_What the task requires:_ From the records below, please repeat exactly the line that has "ATOM 82 O O", the line that has "ATOM 97 O O", and every line between them, and nothing else.
######
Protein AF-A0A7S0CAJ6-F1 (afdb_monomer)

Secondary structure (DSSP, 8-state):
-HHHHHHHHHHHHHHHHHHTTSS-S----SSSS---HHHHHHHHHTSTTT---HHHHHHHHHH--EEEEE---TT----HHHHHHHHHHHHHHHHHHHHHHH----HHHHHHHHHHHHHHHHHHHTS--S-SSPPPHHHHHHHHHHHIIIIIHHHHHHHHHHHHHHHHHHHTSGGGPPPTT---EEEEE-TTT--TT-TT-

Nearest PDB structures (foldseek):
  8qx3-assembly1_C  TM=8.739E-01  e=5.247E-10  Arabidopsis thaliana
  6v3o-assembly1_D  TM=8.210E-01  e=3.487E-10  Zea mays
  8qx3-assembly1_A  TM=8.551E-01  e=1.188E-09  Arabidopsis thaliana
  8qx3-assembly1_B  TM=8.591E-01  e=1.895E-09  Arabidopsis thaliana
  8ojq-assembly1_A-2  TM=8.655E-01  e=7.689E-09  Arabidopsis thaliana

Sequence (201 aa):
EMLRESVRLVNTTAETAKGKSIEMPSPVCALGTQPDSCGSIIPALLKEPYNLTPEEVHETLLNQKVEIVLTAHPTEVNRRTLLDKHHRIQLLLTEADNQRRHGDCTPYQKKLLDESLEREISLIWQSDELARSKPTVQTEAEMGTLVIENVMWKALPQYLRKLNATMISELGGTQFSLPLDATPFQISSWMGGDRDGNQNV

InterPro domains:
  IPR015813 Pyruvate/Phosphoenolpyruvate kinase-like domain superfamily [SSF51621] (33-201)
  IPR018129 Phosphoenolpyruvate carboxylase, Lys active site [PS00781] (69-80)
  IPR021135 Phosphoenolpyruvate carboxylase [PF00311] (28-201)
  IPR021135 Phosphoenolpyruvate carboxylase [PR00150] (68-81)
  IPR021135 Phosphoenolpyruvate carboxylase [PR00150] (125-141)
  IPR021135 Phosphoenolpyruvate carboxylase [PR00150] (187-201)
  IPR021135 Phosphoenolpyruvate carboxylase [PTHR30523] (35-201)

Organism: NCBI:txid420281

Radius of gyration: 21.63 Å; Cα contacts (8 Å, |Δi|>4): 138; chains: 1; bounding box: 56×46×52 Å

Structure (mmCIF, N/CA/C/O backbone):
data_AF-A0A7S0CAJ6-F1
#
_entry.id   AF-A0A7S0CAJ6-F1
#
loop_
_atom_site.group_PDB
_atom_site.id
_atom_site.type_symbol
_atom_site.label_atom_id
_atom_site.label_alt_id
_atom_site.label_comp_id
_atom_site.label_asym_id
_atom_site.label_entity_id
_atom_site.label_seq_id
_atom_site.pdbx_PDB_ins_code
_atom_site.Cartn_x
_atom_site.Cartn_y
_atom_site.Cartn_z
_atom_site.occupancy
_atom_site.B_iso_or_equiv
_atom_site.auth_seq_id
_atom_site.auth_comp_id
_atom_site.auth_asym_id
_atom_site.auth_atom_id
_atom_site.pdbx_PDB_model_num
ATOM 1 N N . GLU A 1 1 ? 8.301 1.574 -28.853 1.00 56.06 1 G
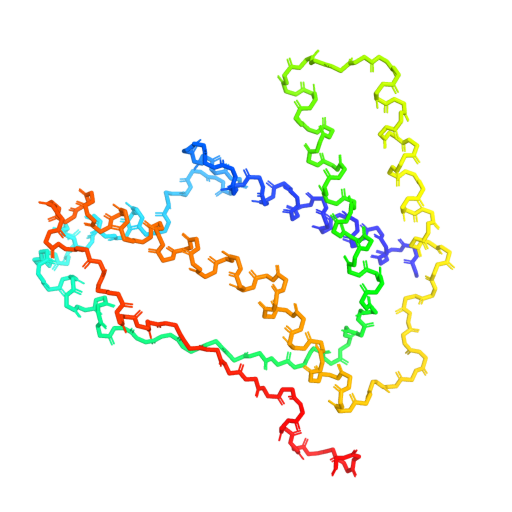LU A N 1
ATOM 2 C CA . GLU A 1 1 ? 9.159 1.364 -27.666 1.00 56.06 1 GLU A CA 1
ATOM 3 C C . GLU A 1 1 ? 9.494 2.681 -26.977 1.00 56.06 1 GLU A C 1
ATOM 5 O O . GLU A 1 1 ? 8.996 2.885 -25.882 1.00 56.06 1 GLU A O 1
ATOM 10 N N . MET A 1 2 ? 10.148 3.635 -27.652 1.00 53.91 2 MET A N 1
ATOM 11 C CA . MET A 1 2 ? 10.526 4.949 -27.086 1.00 53.91 2 MET A CA 1
ATOM 12 C C . MET A 1 2 ? 9.396 5.714 -26.357 1.00 53.91 2 MET A C 1
ATOM 14 O O . MET A 1 2 ? 9.608 6.244 -25.274 1.00 53.91 2 MET A O 1
ATOM 18 N N . LEU A 1 3 ? 8.179 5.740 -26.915 1.00 60.88 3 LEU A N 1
ATOM 19 C CA . LEU A 1 3 ? 7.021 6.403 -26.291 1.00 60.88 3 LEU A CA 1
ATOM 20 C C . LEU A 1 3 ? 6.440 5.646 -25.083 1.00 60.88 3 LEU A C 1
ATOM 22 O O . LEU A 1 3 ? 5.739 6.241 -24.275 1.00 60.88 3 LEU A O 1
ATOM 26 N N . ARG A 1 4 ? 6.678 4.335 -24.963 1.00 64.38 4 ARG A N 1
ATOM 27 C CA . ARG A 1 4 ? 6.185 3.544 -23.823 1.00 64.38 4 ARG A CA 1
ATOM 28 C C . ARG A 1 4 ? 7.113 3.678 -22.627 1.00 64.38 4 ARG A C 1
ATOM 30 O O . ARG A 1 4 ? 6.627 3.883 -21.520 1.00 64.38 4 ARG A O 1
ATOM 37 N N . GLU A 1 5 ? 8.422 3.636 -22.866 1.00 65.69 5 GLU A N 1
ATOM 38 C CA . GLU A 1 5 ? 9.405 3.872 -21.809 1.00 65.69 5 GLU A CA 1
ATOM 39 C C . GLU A 1 5 ? 9.299 5.283 -21.239 1.00 65.69 5 GLU A C 1
ATOM 41 O O . GLU A 1 5 ? 9.301 5.450 -20.022 1.00 65.69 5 GLU A O 1
ATOM 46 N N . SER A 1 6 ? 9.114 6.295 -22.092 1.00 64.12 6 SER A N 1
ATOM 47 C CA . SER A 1 6 ? 8.906 7.660 -21.611 1.00 64.12 6 SER A CA 1
ATOM 48 C C . SER A 1 6 ? 7.640 7.774 -20.760 1.00 64.12 6 SER A C 1
ATOM 50 O O . SER A 1 6 ? 7.690 8.371 -19.690 1.00 64.12 6 SER A O 1
ATOM 52 N N . VAL A 1 7 ? 6.531 7.138 -21.156 1.00 69.44 7 VAL A N 1
ATOM 53 C CA . VAL A 1 7 ? 5.298 7.102 -20.350 1.00 69.44 7 VAL A CA 1
ATOM 54 C C . VAL A 1 7 ? 5.506 6.364 -19.023 1.00 69.44 7 VAL A C 1
ATOM 56 O O . VAL A 1 7 ? 5.032 6.839 -17.995 1.00 69.44 7 VAL A O 1
ATOM 59 N N . ARG A 1 8 ? 6.245 5.249 -18.994 1.00 68.00 8 ARG A N 1
ATOM 60 C CA . ARG A 1 8 ? 6.534 4.509 -17.750 1.00 68.00 8 ARG A CA 1
ATOM 61 C C . ARG A 1 8 ? 7.472 5.253 -16.811 1.00 68.00 8 ARG A C 1
ATOM 63 O O . ARG A 1 8 ? 7.234 5.254 -15.607 1.00 68.00 8 ARG A O 1
ATOM 70 N N . LEU A 1 9 ? 8.499 5.919 -17.331 1.00 69.44 9 LEU A N 1
ATOM 71 C CA . LEU A 1 9 ? 9.369 6.798 -16.544 1.00 69.44 9 LEU A CA 1
ATOM 72 C C . LEU A 1 9 ? 8.588 7.999 -15.999 1.00 69.44 9 LEU A C 1
ATOM 74 O O . LEU A 1 9 ? 8.741 8.357 -14.830 1.00 69.44 9 LEU A O 1
ATOM 78 N N . VAL A 1 10 ? 7.690 8.580 -16.798 1.00 70.69 10 VAL A N 1
ATOM 79 C CA . VAL A 1 10 ? 6.764 9.628 -16.341 1.00 70.69 10 VAL A CA 1
ATOM 80 C C . VAL A 1 10 ? 5.822 9.094 -15.256 1.00 70.69 10 VAL A C 1
ATOM 82 O O . VAL A 1 10 ? 5.628 9.757 -14.241 1.00 70.69 10 VAL A O 1
ATOM 85 N N . ASN A 1 11 ? 5.304 7.874 -15.392 1.00 69.38 11 ASN A N 1
ATOM 86 C CA . ASN A 1 11 ? 4.483 7.258 -14.349 1.00 69.38 11 ASN A CA 1
ATOM 87 C C . ASN A 1 11 ? 5.297 6.966 -13.084 1.00 69.38 11 ASN A C 1
ATOM 89 O O . ASN A 1 11 ? 4.845 7.300 -12.000 1.00 69.38 11 ASN A O 1
ATOM 93 N N . THR A 1 12 ? 6.521 6.446 -13.207 1.00 66.44 12 THR A N 1
ATOM 94 C CA . THR A 1 12 ? 7.406 6.157 -12.063 1.00 66.44 12 THR A CA 1
ATOM 95 C C . THR A 1 12 ? 7.773 7.442 -11.321 1.00 66.44 12 THR A C 1
ATOM 97 O O . THR A 1 12 ? 7.768 7.484 -10.094 1.00 66.44 12 THR A O 1
ATOM 100 N N . THR A 1 13 ? 8.068 8.523 -12.046 1.00 64.38 13 THR A N 1
ATOM 101 C CA . THR A 1 13 ? 8.345 9.837 -11.440 1.00 64.38 13 THR A CA 1
ATOM 102 C C . THR A 1 13 ? 7.095 10.425 -10.786 1.00 64.38 13 THR A C 1
ATOM 104 O O . THR A 1 13 ? 7.186 10.937 -9.670 1.00 64.38 13 THR A O 1
ATOM 107 N N . ALA A 1 14 ? 5.918 10.286 -11.406 1.00 62.78 14 ALA A N 1
ATOM 108 C CA . ALA A 1 14 ? 4.643 10.681 -10.809 1.00 62.78 14 ALA A CA 1
ATOM 109 C C . ALA A 1 14 ? 4.301 9.853 -9.556 1.00 62.78 14 ALA A C 1
ATOM 111 O O . ALA A 1 14 ? 3.834 10.402 -8.560 1.00 62.78 14 ALA A O 1
ATOM 112 N N . GLU A 1 15 ? 4.565 8.549 -9.567 1.00 64.12 15 GLU A N 1
ATOM 113 C CA . GLU A 1 15 ? 4.399 7.650 -8.424 1.00 64.12 15 GLU A CA 1
ATOM 114 C C . GLU A 1 15 ? 5.406 7.941 -7.320 1.00 64.12 15 GLU A C 1
ATOM 116 O O . GLU A 1 15 ? 5.031 7.934 -6.158 1.00 64.12 15 GLU A O 1
ATOM 121 N N . THR A 1 16 ? 6.654 8.274 -7.649 1.00 58.00 16 THR A N 1
ATOM 122 C CA . THR A 1 16 ? 7.658 8.714 -6.666 1.00 58.00 16 THR A CA 1
ATOM 123 C C . THR A 1 16 ? 7.223 10.027 -6.014 1.00 58.00 16 THR A C 1
ATOM 125 O O . THR A 1 16 ? 7.262 10.163 -4.792 1.00 58.00 16 THR A O 1
ATOM 128 N N . ALA A 1 17 ? 6.715 10.972 -6.812 1.00 57.72 17 ALA A N 1
ATOM 129 C CA . ALA A 1 17 ? 6.152 12.220 -6.308 1.00 57.72 17 ALA A CA 1
ATOM 130 C C . ALA A 1 17 ? 4.922 11.990 -5.407 1.00 57.72 17 ALA A C 1
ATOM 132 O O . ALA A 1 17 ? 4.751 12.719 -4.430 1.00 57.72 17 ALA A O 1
######
_Reply:_
ATOM 82 O O . VAL A 1 10 ? 5.628 9.757 -14.241 1.00 70.69 10 VAL A O 1
ATOM 85 N N . ASN A 1 11 ? 5.304 7.874 -15.392 1.00 69.38 11 ASN A N 1
ATOM 86 C CA . ASN A 1 11 ? 4.483 7.258 -14.349 1.00 69.38 11 ASN A CA 1
ATOM 87 C C . ASN A 1 11 ? 5.297 6.966 -13.084 1.00 69.38 11 ASN A C 1
ATOM 89 O O . ASN A 1 11 ? 4.845 7.300 -12.000 1.00 69.38 11 ASN A O 1
ATOM 93 N N . THR A 1 12 ? 6.521 6.446 -13.207 1.00 66.44 12 THR A N 1
ATOM 94 C CA . THR A 1 12 ? 7.406 6.157 -12.063 1.00 66.44 12 THR A CA 1
ATOM 95 C C . THR A 1 12 ? 7.773 7.442 -11.321 1.00 66.44 12 THR A C 1
ATOM 97 O O . THR A 1 12 ? 7.768 7.484 -10.094 1.00 66.44 12 THR A O 1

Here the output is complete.